元気に飛び回る小竜を見て、シルディは微笑んだ。「だからあのとき、頑張ってくれたんだね」一度体力も底をついたテュールが再びその力を発揮できたのは、宝珠のおかげだったのだろう。
一番の目的は達成されたはずなのに、これっぽっちも晴れやかな気持ちにはなれない。
そんなシエラを気遣うように頬を舐めたテュールが、シエラが反応するよりも先に来訪者の気配に気がついて尾を振った。
「――……なんだ、起きてたのか。おはよう。珍しいな、シエラが早起きなんて」
扉が開いて目があった瞬間、エルクディアは一瞬だけ動きを止めて、何事もなかったかのように笑った。嬉しそうにその金髪に飛びつくテュールを視界の端に入れつつ、シエラは曖昧に頷く。
ろくに眠れていないなどと言えば、きっと彼は困る。そして困らせたところで、解決策などないのだからどうしようもない。結局なにも言うことができず、シエラは椅子の上で膝を抱えているだけだった。

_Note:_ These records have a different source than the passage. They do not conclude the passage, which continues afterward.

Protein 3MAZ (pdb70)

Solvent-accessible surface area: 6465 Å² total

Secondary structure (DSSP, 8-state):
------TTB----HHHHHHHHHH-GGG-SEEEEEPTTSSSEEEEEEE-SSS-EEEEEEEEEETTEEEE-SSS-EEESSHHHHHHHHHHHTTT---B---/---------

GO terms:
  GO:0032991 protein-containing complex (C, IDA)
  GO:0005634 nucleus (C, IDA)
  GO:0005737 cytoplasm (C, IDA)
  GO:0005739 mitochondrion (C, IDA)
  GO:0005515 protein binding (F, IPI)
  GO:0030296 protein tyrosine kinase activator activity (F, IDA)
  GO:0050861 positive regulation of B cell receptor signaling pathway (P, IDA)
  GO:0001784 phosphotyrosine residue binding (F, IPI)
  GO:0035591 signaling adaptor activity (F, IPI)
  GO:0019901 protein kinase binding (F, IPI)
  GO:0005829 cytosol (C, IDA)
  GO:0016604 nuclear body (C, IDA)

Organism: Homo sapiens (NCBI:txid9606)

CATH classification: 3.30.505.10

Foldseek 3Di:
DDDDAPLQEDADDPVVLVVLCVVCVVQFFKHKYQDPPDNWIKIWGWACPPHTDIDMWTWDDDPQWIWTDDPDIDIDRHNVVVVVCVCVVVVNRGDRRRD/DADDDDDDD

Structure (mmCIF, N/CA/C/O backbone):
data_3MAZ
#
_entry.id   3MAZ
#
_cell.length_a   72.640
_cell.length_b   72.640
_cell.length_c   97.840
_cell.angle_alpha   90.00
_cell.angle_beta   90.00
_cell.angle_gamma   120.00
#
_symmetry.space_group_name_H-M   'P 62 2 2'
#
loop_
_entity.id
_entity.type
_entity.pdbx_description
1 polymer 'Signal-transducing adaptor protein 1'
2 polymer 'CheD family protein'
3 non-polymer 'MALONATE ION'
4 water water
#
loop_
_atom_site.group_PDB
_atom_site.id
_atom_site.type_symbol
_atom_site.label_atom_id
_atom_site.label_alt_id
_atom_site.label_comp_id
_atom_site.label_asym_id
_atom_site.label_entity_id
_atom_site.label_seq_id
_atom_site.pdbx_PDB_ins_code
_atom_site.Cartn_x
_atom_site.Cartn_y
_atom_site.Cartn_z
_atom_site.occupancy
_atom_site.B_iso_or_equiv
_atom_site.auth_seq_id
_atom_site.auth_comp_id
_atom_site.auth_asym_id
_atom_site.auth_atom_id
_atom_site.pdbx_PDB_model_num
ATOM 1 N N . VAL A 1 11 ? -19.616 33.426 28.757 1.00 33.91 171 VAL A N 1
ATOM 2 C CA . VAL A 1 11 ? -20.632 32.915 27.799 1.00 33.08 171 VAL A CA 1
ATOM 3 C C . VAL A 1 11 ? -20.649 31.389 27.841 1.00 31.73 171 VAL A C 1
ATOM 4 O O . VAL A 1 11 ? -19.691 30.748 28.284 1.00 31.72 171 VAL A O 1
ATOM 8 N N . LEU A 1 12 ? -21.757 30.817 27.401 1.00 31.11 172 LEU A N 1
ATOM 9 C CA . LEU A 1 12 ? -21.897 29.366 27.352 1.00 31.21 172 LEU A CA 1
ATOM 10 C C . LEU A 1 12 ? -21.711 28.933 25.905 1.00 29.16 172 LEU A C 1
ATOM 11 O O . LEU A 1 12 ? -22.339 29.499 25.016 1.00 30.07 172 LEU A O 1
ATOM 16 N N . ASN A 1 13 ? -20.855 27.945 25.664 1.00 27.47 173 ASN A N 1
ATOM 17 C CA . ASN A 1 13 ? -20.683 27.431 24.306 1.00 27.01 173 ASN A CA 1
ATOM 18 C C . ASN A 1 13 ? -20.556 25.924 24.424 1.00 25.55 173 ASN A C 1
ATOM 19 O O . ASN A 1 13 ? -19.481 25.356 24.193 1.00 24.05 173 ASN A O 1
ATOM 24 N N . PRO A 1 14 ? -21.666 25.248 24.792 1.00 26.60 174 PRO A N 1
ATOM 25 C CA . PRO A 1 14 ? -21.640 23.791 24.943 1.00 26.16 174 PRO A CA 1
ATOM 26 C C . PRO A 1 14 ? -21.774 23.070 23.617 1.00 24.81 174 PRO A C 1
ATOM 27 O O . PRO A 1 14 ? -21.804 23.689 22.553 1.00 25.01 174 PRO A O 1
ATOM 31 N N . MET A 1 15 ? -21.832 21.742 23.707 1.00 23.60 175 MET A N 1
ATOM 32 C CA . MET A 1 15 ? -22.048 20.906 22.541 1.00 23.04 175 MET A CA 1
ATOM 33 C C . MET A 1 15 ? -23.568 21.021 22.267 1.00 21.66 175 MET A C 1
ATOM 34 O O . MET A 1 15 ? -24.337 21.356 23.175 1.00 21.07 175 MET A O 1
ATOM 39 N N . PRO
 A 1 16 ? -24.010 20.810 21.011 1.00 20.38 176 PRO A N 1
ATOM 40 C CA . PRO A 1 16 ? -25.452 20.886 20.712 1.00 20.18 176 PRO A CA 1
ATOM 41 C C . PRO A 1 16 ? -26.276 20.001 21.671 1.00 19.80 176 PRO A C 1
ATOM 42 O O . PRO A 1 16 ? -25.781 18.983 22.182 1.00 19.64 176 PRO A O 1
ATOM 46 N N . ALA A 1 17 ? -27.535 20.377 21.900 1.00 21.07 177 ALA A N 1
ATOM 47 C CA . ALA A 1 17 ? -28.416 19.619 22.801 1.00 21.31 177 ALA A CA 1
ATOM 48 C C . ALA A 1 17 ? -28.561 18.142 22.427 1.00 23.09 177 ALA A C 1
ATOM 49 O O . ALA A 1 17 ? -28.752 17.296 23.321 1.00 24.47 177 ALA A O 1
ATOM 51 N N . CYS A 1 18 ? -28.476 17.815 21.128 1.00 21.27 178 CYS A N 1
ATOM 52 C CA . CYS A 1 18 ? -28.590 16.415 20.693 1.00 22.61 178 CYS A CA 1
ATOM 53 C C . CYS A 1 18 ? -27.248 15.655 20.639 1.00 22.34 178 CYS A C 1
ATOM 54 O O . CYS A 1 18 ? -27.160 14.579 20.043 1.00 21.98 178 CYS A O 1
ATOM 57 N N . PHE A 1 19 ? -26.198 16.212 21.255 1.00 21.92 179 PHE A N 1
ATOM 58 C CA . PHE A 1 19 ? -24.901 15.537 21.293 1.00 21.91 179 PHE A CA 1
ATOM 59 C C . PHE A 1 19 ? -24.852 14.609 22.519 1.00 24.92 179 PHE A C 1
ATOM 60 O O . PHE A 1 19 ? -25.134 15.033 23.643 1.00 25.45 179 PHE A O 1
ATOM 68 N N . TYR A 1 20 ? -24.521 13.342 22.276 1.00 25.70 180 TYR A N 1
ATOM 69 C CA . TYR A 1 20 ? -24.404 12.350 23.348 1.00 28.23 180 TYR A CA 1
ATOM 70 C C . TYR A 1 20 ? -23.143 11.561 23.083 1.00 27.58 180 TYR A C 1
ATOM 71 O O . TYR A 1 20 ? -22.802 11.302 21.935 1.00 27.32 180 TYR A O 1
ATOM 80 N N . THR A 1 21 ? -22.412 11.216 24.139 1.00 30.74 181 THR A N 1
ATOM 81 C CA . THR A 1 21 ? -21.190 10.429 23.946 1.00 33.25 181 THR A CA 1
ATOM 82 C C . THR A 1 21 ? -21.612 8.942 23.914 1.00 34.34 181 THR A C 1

そうこうしているうちにすぐにライナとシルディも部屋にやってきたが、やはりリースの姿は見えなかった。
「シルディ、リースは……?」
「……まだ。でも、前より顔色もよくなってるし、呼吸だって安定してる。目が覚めるのは時間の問題だと思うよ」
「もう四日も眠ってるんだ、そろそろ起きてもらわなきゃ困るしな。――だからシエラ、大丈夫だよ」
大丈夫なわけがないのに。もちろん、そんな言葉は音にはしない。「起きたらこれまで休んでた分、働いてもらわないとな」そんな風に軽く茶化したエルクディアの台詞に過敏に反応したのは、それまで押し黙っていたライナだった。
「……わたしは、反対です」
「え?」
「魔導師さんは、目覚め次第、アスラナへ帰すべきです。このまま同行を続けるのはあまりにも危険かと」
僅かに震えた声で、けれどまっすぐにシエラを見つめてライナが言う。その言葉の意味を理解するのに、シエラは少し時間を必要とした。
「危険? なぜだ、私はそうは思わない」
「……貴方は分かっていません。罪禍の聖人がどんな意味を持つのか。彼らは……、彼は、最も、魔物に近い存在なんです。いつ転化してもおかしくない人間を、貴方の傍に置くことはできません!」
「だが、シルディは罪禍の聖人でも、すべてが転化するとは限らないと言っていた! リースなら大丈夫だろう」
「いけません。半数が転化の危機にさらされているんです。それに、罪禍の聖人ということ自体……」
ライナはそこで言葉を区切ったが、シエラには容易に続きが想像できた。「罪禍の聖人ということ自体、罪そのものだ」おそらく彼女はそう言いたいのだろう。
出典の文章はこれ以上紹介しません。